A popular Indian classic, this comfort curry feature crispy balls of paneer and veggies or koftas dunked in a mildly spiced, creamy and rich tomato based sauce
Combine together paneer, potatoes, 1 tablespoon cornflour and garam masala in a large bowl. Season with salt. Make 10 paneer balls out of the mixture.
Place 2 tablespoon cornflour in a wide bowl. Roll the balls in cornflour. Meanwhile, heat oil for deep frying in a heavy bottomed pan. Add paneer balls in batches, and deep fry until golden brown. Drain on an absorbent towel. Set aside.
Onion paste:
Heat 1 tablespoon oil in a frying pan over medium-high heat. Add cardamoms, cinnamon and cloves. Sauté, stirring constantly, for a few seconds. Add onions, ginger and garlic. Sauté, stirring occasionally, for 2-3 minutes or until onions turn soft and translucent.

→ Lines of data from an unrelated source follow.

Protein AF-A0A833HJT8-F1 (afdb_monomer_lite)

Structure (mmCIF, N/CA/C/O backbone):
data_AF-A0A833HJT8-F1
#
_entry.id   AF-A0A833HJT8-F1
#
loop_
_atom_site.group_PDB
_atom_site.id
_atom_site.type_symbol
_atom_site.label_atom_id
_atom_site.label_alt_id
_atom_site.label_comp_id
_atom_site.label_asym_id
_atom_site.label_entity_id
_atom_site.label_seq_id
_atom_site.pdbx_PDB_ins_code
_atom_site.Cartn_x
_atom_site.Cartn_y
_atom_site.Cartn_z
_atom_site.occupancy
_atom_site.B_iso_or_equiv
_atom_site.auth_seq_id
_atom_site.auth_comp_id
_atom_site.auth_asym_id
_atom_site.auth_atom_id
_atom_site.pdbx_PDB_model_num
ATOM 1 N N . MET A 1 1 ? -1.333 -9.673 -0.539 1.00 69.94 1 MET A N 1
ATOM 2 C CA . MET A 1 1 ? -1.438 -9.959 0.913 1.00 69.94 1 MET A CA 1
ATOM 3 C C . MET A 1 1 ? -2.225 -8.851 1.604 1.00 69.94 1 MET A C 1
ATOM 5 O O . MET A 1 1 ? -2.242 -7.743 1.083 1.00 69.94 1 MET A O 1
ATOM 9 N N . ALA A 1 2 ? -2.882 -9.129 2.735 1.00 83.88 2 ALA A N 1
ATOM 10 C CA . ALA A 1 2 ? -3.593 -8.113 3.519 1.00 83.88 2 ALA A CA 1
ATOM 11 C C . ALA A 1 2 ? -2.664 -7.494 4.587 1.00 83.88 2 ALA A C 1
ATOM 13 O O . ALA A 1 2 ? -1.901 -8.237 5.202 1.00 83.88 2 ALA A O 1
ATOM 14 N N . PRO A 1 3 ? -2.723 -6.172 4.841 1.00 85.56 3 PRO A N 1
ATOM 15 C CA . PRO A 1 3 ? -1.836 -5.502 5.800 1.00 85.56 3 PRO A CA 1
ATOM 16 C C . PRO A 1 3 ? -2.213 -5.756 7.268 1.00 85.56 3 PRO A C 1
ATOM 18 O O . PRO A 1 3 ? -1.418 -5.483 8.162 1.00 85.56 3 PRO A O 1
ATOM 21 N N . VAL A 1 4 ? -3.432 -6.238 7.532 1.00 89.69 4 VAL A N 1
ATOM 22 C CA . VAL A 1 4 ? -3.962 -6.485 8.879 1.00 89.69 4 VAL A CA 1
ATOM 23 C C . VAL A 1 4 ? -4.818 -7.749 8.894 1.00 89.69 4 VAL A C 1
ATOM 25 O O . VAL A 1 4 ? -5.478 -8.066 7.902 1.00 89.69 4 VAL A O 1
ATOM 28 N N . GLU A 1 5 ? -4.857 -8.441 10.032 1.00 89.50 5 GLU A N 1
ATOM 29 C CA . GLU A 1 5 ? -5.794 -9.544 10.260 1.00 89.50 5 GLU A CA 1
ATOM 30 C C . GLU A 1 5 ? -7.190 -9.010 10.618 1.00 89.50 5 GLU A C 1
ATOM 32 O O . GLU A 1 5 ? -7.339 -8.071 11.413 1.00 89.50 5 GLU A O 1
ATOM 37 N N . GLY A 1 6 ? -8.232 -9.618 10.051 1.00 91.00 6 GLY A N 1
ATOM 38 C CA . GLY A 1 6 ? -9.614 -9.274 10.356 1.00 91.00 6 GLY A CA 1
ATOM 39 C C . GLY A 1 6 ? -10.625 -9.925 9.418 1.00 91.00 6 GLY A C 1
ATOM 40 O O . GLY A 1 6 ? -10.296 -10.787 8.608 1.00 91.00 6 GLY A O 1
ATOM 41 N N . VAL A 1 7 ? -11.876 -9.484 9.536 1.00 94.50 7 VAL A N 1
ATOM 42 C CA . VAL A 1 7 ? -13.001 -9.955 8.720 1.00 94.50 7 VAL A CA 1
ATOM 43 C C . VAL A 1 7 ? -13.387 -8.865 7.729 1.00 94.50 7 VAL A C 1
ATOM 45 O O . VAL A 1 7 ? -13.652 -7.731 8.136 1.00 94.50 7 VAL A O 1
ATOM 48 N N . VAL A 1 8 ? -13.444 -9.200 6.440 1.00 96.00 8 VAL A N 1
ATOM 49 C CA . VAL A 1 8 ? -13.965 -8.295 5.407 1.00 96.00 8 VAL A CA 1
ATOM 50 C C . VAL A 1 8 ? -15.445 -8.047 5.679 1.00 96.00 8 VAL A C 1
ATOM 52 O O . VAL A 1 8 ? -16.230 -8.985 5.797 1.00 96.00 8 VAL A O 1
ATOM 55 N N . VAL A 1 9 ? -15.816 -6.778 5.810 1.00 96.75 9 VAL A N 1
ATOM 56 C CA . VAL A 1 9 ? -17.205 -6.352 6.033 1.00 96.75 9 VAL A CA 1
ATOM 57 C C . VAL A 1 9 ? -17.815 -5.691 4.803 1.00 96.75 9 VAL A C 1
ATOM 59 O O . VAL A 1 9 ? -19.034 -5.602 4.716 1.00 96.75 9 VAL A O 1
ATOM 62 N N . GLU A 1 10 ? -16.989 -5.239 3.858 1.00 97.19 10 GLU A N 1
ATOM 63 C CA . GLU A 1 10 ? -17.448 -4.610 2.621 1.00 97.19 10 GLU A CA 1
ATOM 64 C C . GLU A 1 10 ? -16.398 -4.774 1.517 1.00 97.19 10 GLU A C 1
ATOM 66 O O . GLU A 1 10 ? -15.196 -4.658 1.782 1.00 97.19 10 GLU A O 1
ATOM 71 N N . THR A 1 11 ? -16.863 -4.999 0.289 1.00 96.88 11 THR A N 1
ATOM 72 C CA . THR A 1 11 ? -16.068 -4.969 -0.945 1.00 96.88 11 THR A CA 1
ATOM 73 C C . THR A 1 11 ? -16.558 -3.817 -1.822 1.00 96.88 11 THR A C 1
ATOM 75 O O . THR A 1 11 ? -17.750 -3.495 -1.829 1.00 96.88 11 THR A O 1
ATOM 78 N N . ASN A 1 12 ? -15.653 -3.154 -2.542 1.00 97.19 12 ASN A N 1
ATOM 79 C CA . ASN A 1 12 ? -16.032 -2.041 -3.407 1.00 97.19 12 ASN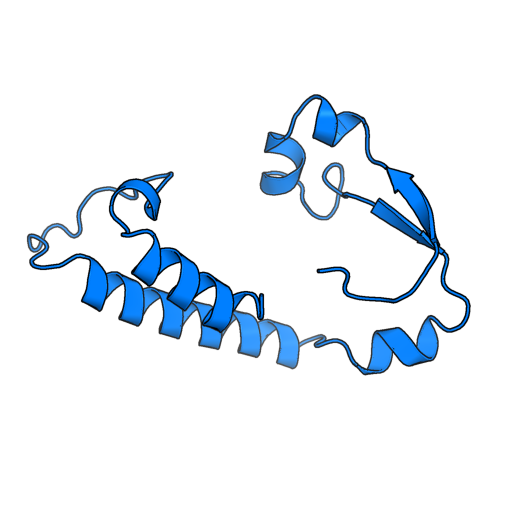 A CA 1
ATOM 80 C C . ASN A 1 12 ? -16.454 -2.523 -4.801 1.00 97.19 12 ASN A C 1
ATOM 82 O O . ASN A 1 12 ? -15.644 -2.605 -5.723 1.00 97.19 12 ASN A O 1
ATOM 86 N N . SER A 1 13 ? -17.754 -2.755 -4.976 1.00 97.12 13 SER A N 1
ATOM 87 C CA . SER A 1 13 ? -18.349 -3.149 -6.263 1.00 97.12 13 SER A CA 1
ATOM 88 C C . SER A 1 13 ? -18.106 -2.152 -7.403 1.00 97.12 13 SER A C 1
ATOM 90 O O . SER A 1 13 ? -18.181 -2.524 -8.571 1.00 97.12 13 SER A O 1
ATOM 92 N N . ARG A 1 14 ? -17.778 -0.888 -7.102 1.00 96.25 14 ARG A N 1
ATOM 93 C CA . ARG A 1 14 ? -17.437 0.099 -8.137 1.00 96.25 14 ARG A CA 1
ATOM 94 C C . ARG A 1 14 ? -16.101 -0.215 -8.793 1.00 96.25 14 ARG A C 1
ATOM 96 O O . ARG A 1 14 ? -15.987 -0.035 -9.993 1.00 96.25 14 ARG A O 1
ATOM 103 N N . VAL A 1 15 ? -15.126 -0.694 -8.021 1.00 96.69 15 VAL A N 1
ATOM 104 C CA . VAL A 1 15 ? -13.817 -1.108 -8.553 1.00 96.69 15 VAL A CA 1
ATOM 105 C C . VAL A 1 15 ? -13.942 -2.410 -9.342 1.00 96.69 15 VAL A C 1
ATOM 107 O O . VAL A 1 15 ? -13.240 -2.597 -10.327 1.00 96.69 15 VAL A O 1
ATOM 110 N N . GLU A 1 16 ? -14.867 -3.296 -8.963 1.00 94.62 16 GLU A N 1
ATOM 111 C CA . GLU A 1 16 ? -15.166 -4.498 -9.756 1.00 94.62 16 GLU A CA 1
ATOM 112 C C . GLU A 1 16 ? -15.733 -4.149 -11.143 1.00 94.62 16 GLU A C 1
ATOM 114 O O . GLU A 1 16 ? -15.441 -4.834 -12.119 1.00 94.62 16 GLU A O 1
ATOM 119 N N . GLN A 1 17 ? -16.536 -3.084 -11.233 1.00 96.69 17 GLN A N 1
ATOM 120 C CA . GLN A 1 17 ? -17.110 -2.599 -12.494 1.00 96.69 17 GLN A CA 1
ATOM 121 C C . GLN A 1 17 ? -16.135 -1.728 -13.294 1.00 96.69 17 GLN A C 1
ATOM 123 O O . GLN A 1 17 ? -16.161 -1.754 -14.522 1.00 96.69 17 GLN A O 1
ATOM 128 N N . ASP A 1 18 ? -15.300 -0.958 -12.598 1.00 96.06 18 ASP A N 1
ATOM 129 C CA . ASP A 1 18 ? -14.323 -0.037 -13.169 1.00 96.06 18 ASP A CA 1
ATOM 130 C C . ASP A 1 18 ? -12.980 -0.140 -12.415 1.00 96.06 18 ASP A C 1
ATOM 132 O O . ASP A 1 18 ? -12.748 0.575 -11.428 1.00 96.06 18 ASP A O 1
ATOM 136 N N . PRO A 1 19 ? -12.077 -1.035 -12.865 1.00 94.69 19 PRO A N 1
ATOM 137 C CA . PRO A 1 19 ? -10.767 -1.222 -12.247 1.00 94.69 19 PRO A CA 1
ATOM 138 C C . PRO A 1 19 ? -9.864 0.017 -12.300 1.00 94.69 19 PRO A C 1
ATOM 140 O O . PRO A 1 19 ? -8.960 0.140 -11.470 1.00 94.69 19 PRO A O 1
ATOM 143 N N . GLU A 1 20 ? -10.097 0.960 -13.224 1.00 95.19 20 GLU A N 1
ATOM 144 C CA . GLU A 1 20 ? -9.275 2.174 -13.336 1.00 95.19 20 GLU A CA 1
ATOM 145 C C . GLU A 1 20 ? -9.404 3.071 -12.101 1.00 95.19 20 GLU A C 1
ATOM 147 O O . GLU A 1 20 ? -8.476 3.814 -11.767 1.00 95.19 20 GLU A O 1
ATOM 152 N N . LEU A 1 21 ? -10.511 2.971 -11.358 1.00 95.69 21 LEU A N 1
ATOM 153 C CA . LEU A 1 21 ? -10.697 3.696 -10.099 1.00 95.69 21 LEU A CA 1
ATOM 154 C C . LEU A 1 21 ? -9.615 3.370 -9.069 1.00 95.69 21 LEU A C 1
ATOM 156 O O . LEU A 1 21 ? -9.197 4.264 -8.332 1.00 95.69 21 LEU A O 1
ATOM 160 N N . ALA A 1 22 ? -9.132 2.125 -9.031 1.00 94.69 22 ALA A N 1
ATOM 161 C CA . ALA A 1 22 ? -8.071 1.723 -8.110 1.00 94.69 22 ALA A CA 1
ATOM 162 C C . ALA A 1 22 ? -6.738 2.423 -8.419 1.00 94.69 22 ALA A C 1
ATOM 164 O O . ALA A 1 22 ? -5.940 2.637 -7.512 1.00 94.69 22 ALA A O 1
ATOM 165 N N . SER A 1 23 ? -6.506 2.806 -9.678 1.00 92.50 23 SER A N 1
ATOM 166 C CA . SER A 1 23 ? -5.298 3.526 -10.089 1.00 92.50 23 SER A CA 1
ATOM 167 C C . SER A 1 23 ? -5.467 5.044 -10.039 1.00 92.50 23 SER A C 1
ATOM 169 O O . SER A 1 23 ? -4.526 5.752 -9.693 1.00 92.50 23 SER A O 1
ATOM 171 N N . THR A 1 24 ? -6.638 5.558 -10.419 1.00 95.88 24 THR A N 1
ATOM 172 C CA . THR A 1 24 ? -6.876 7.004 -10.577 1.00 95.88 24 THR A CA 1
ATOM 173 C C . THR A 1 24 ? -7.258 7.696 -9.272 1.00 95.88 24 THR A C 1
ATOM 175 O O . THR A 1 24 ? -6.944 8.870 -9.087 1.00 95.88 24 THR A O 1
ATOM 178 N N . ASP A 1 25 ? -7.920 6.987 -8.355 1.00 96.31 25 ASP A N 1
ATOM 179 C CA . ASP A 1 25 ? -8.377 7.520 -7.068 1.00 96.31 25 ASP A CA 1
ATOM 180 C C . ASP A 1 25 ? -8.221 6.476 -5.937 1.00 96.31 25 ASP A C 1
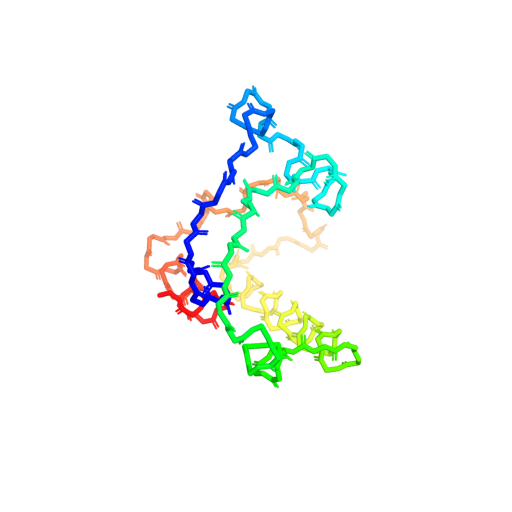ATOM 182 O O . ASP A 1 25 ? -9.207 6.104 -5.289 1.00 96.31 25 ASP A O 1
ATOM 186 N N . PRO A 1 26 ? -6.992 5.976 -5.681 1.00 94.31 26 PRO A N 1
ATOM 187 C CA . PRO A 1 26 ? -6.734 4.814 -4.816 1.00 94.31 26 PRO A CA 1
ATOM 188 C C . PRO A 1 26 ? -7.195 5.005 -3.367 1.00 94.31 26 PRO A C 1
ATOM 190 O O . PRO A 1 26 ? -7.613 4.053 -2.707 1.00 94.31 26 PRO A O 1
ATOM 193 N N . TYR A 1 27 ? -7.118 6.238 -2.862 1.00 92.88 27 TYR A N 1
ATOM 194 C CA . TYR A 1 27 ? -7.455 6.574 -1.475 1.00 92.88 27 TYR A CA 1
ATOM 195 C C . TYR A 1 27 ? -8.846 7.204 -1.315 1.00 92.88 27 TYR A C 1
ATOM 197 O O . TYR A 1 27 ? -9.294 7.392 -0.184 1.00 92.88 27 TYR A O 1
ATOM 205 N N . GLY A 1 28 ? -9.531 7.526 -2.416 1.00 95.69 28 GLY A N 1
ATOM 206 C CA . GLY A 1 28 ? -10.901 8.029 -2.424 1.00 95.69 28 GLY A CA 1
ATOM 207 C C . GLY A 1 28 ? -11.880 6.948 -2.865 1.00 95.69 28 GLY A C 1
ATOM 208 O O . GLY A 1 28 ? -12.233 6.053 -2.098 1.00 95.69 28 GLY A O 1
ATOM 209 N N . ARG A 1 29 ? -12.365 7.032 -4.107 1.00 95.62 29 ARG A N 1
ATOM 210 C CA . ARG A 1 29 ? -13.382 6.111 -4.650 1.00 95.62 29 ARG A CA 1
ATOM 211 C C . ARG A 1 29 ? -12.846 4.712 -4.970 1.00 95.62 29 ARG A C 1
ATOM 213 O O . ARG A 1 29 ? -13.660 3.802 -5.113 1.00 95.62 29 ARG A O 1
ATOM 220 N N . GLY A 1 30 ? -11.529 4.549 -5.068 1.00 97.06 30 GLY A N 1
ATOM 221 C CA . GLY A 1 30 ? -10.829 3.318 -5.440 1.00 97.06 30 GLY A CA 1
ATOM 222 C C . GLY A 1 30 ? -10.430 2.397 -4.282 1.00 97.06 30 GLY A C 1
ATOM 223 O O . GLY A 1 30 ? -9.644 1.479 -4.496 1.00 97.06 30 GLY A O 1
ATOM 224 N N . TRP A 1 31 ? -10.943 2.602 -3.062 1.00 96.25 31 TRP A N 1
ATOM 225 C CA . TRP A 1 31 ? -10.692 1.675 -1.948 1.00 96.25 31 TRP A CA 1
ATOM 226 C C . TRP A 1 31 ? -11.161 0.250 -2.296 1.00 96.25 31 TRP A C 1
ATOM 228 O O . TRP A 1 31 ? -12.161 0.087 -2.985 1.00 96.25 31 TRP A O 1
ATOM 238 N N . LEU A 1 32 ? -10.472 -0.788 -1.813 1.00 95.44 32 LEU A N 1
ATOM 239 C CA . LEU A 1 32 ? -10.775 -2.177 -2.202 1.00 95.44 32 LEU A CA 1
ATOM 240 C C . LEU A 1 32 ? -11.702 -2.890 -1.206 1.00 95.44 32 LEU A C 1
ATOM 242 O O . LEU A 1 32 ? -12.750 -3.419 -1.574 1.00 95.44 32 LEU A O 1
ATOM 246 N N . TYR A 1 33 ? -11.315 -2.880 0.072 1.00 95.38 33 TYR A N 1
ATOM 247 C CA . TYR A 1 33 ? -11.989 -3.615 1.141 1.00 95.38 33 TYR A CA 1
ATOM 248 C C . TYR A 1 33 ? -12.128 -2.765 2.401 1.00 95.38 33 TYR A C 1
ATOM 250 O O . TYR A 1 33 ? -11.215 -2.017 2.755 1.00 95.38 33 TYR A O 1
ATOM 258 N N . LYS A 1 34 ? -13.229 -2.951 3.134 1.00 94.25 34 LYS A N 1
ATOM 259 C CA . LYS A 1 34 ? -13.326 -2.551 4.543 1.00 94.25 34 LYS A CA 1
ATOM 260 C C . LYS A 1 34 ? -13.185 -3.792 5.403 1.00 94.25 34 LYS A C 1
ATOM 262 O O . LYS A 1 34 ? -13.880 -4.786 5.196 1.00 94.25 34 LYS A O 1
ATOM 267 N N . VAL A 1 35 ? -12.293 -3.723 6.382 1.00 93.88 35 VAL A N 1
ATOM 268 C CA . VAL A 1 35 ? -11.959 -4.846 7.261 1.00 93.88 35 VAL A CA 1
ATOM 269 C C . VAL A 1 35 ? -12.245 -4.456 8.703 1.00 93.88 35 VAL A C 1
ATOM 271 O O . VAL A 1 35 ? -11.801 -3.412 9.177 1.00 93.88 35 VAL A O 1
ATOM 274 N N . ARG A 1 36 ? -12.975 -5.313 9.417 1.00 93.12 36 ARG A N 1
ATOM 275 C CA . ARG A 1 36 ? -13.180 -5.205 10.861 1.00 93.12 36 ARG A CA 1
ATOM 276 C C . ARG A 1 36 ? -12.134 -6.045 11.579 1.00 93.12 36 ARG A C 1
ATOM 278 O O . ARG A 1 36 ? -12.019 -7.242 11.330 1.00 93.12 36 ARG A O 1
ATOM 285 N N . THR A 1 37 ? -11.415 -5.425 12.506 1.00 91.19 37 THR A N 1
ATOM 286 C CA . THR A 1 37 ? -10.381 -6.073 13.317 1.00 91.19 37 THR A CA 1
ATOM 287 C C . THR A 1 37 ? -10.602 -5.783 14.799 1.00 91.19 37 THR A C 1
ATOM 289 O O . THR A 1 37 ? -11.112 -4.720 15.151 1.00 91.19 37 THR A O 1
ATOM 292 N N . ALA A 1 38 ? -10.259 -6.740 15.662 1.00 87.62 38 ALA A N 1
ATOM 293 C CA . ALA A 1 38 ? -10.455 -6.620 17.107 1.00 87.62 38 ALA A CA 1
ATOM 294 C C . ALA A 1 38 ? -9.335 -5.823 17.802 1.00 87.62 38 ALA A C 1
ATOM 296 O O . ALA A 1 38 ? -9.585 -5.198 18.827 1.00 87.62 38 ALA A O 1
ATOM 297 N N . ASP A 1 39 ? -8.119 -5.810 17.239 1.00 87.00 39 ASP A N 1
ATOM 298 C CA . ASP A 1 39 ? -6.943 -5.135 17.812 1.00 87.00 39 ASP A CA 1
ATOM 299 C C . ASP A 1 39 ? -6.255 -4.238 16.768 1.00 87.00 39 ASP A C 1
ATOM 301 O O . ASP A 1 39 ? -5.116 -4.453 16.346 1.00 87.00 39 ASP A O 1
ATOM 305 N N . LEU A 1 40 ? -6.978 -3.201 16.331 1.00 85.50 40 LEU A N 1
ATOM 306 C CA . LEU A 1 40 ? -6.476 -2.241 15.343 1.00 85.50 40 LEU A CA 1
ATOM 307 C C . LEU A 1 40 ? -5.190 -1.557 15.827 1.00 85.50 40 LEU A C 1
ATOM 309 O O . LEU A 1 40 ? -4.243 -1.393 15.061 1.00 85.50 40 LEU A O 1
ATOM 313 N N . GLY A 1 41 ? -5.135 -1.198 17.112 1.00 86.12 41 GLY A N 1
ATOM 314 C CA . GLY A 1 41 ? -3.985 -0.517 17.697 1.00 86.12 41 GLY A CA 1
ATOM 315 C C . GLY A 1 41 ? -2.698 -1.332 17.577 1.00 86.12 41 GLY A C 1
ATOM 316 O O . GLY A 1 41 ? -1.651 -0.756 17.293 1.00 86.12 41 GLY A O 1
ATOM 317 N N . ARG A 1 42 ? -2.746 -2.658 17.771 1.00 87.50 42 ARG A N 1
ATOM 318 C CA . ARG A 1 42 ? -1.580 -3.530 17.565 1.00 87.50 42 ARG A CA 1
ATOM 319 C C . ARG A 1 42 ? -1.184 -3.630 16.104 1.00 87.50 42 ARG A C 1
ATOM 321 O O . ARG A 1 42 ? -0.000 -3.502 15.810 1.00 87.50 42 ARG A O 1
ATOM 328 N N . HIS A 1 43 ? -2.147 -3.832 15.212 1.00 84.62 43 HIS A N 1
ATOM 329 C CA . HIS A 1 43 ? -1.857 -4.006 13.791 1.00 84.62 43 HIS A CA 1
ATOM 330 C C . HIS A 1 43 ? -1.232 -2.752 13.172 1.00 84.62 43 HIS A C 1
ATOM 332 O O . HIS A 1 43 ? -0.260 -2.864 12.433 1.00 84.62 43 HIS A O 1
ATOM 338 N N . LEU A 1 44 ? -1.704 -1.558 13.548 1.00 86.50 44 LEU A N 1
ATOM 339 C CA . LEU A 1 44 ? -1.173 -0.299 13.017 1.00 86.50 44 LEU A CA 1
ATOM 340 C C . LEU A 1 44 ? 0.273 -0.005 13.447 1.00 86.50 44 LEU A C 1
ATOM 342 O O . LEU A 1 44 ? 0.999 0.637 12.696 1.00 86.50 44 LEU A O 1
ATOM 346 N N . ARG A 1 45 ? 0.722 -0.481 14.619 1.00 87.81 45 ARG A N 1
ATOM 347 C CA . ARG A 1 45 ? 2.104 -0.250 15.092 1.00 87.81 45 ARG A CA 1
ATOM 348 C C . ARG A 1 45 ? 3.164 -0.942 14.240 1.00 87.81 45 ARG A C 1
ATOM 350 O O . ARG A 1 45 ? 4.306 -0.498 14.235 1.00 87.81 45 ARG A O 1
ATOM 357 N N . ASN A 1 46 ? 2.788 -2.013 13.546 1.00 85.94 46 ASN A N 1
ATOM 358 C CA . ASN A 1 46 ? 3.698 -2.784 12.702 1.00 85.94 46 ASN A CA 1
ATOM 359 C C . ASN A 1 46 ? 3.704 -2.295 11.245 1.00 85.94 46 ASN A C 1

Add tomatoes and cashew nuts. Sauté, stirring occasionally, for 4-5 minutes or until tomatoes break down and turn mushy. Remove from heat. Leave to cool slightly. Grind to a smooth paste. Set aside.
Malai kofta:
Heat 1 tablespoon oil. Add bay leaf, cinnamon and cardamom pods. Sauté, stirring constantly, for few seconds or until fragrant. Add ginger and garlic. Sauté, stirring constantly, for 1 minute or until aromatic.
Add onion paste and tomato paste. Sauté, stirring occasionally, for 2 minutes or until oil separates. Add garam masala, coriander powder and red chili powder. Season with salt. Sauté, stirring constantly, for a minute.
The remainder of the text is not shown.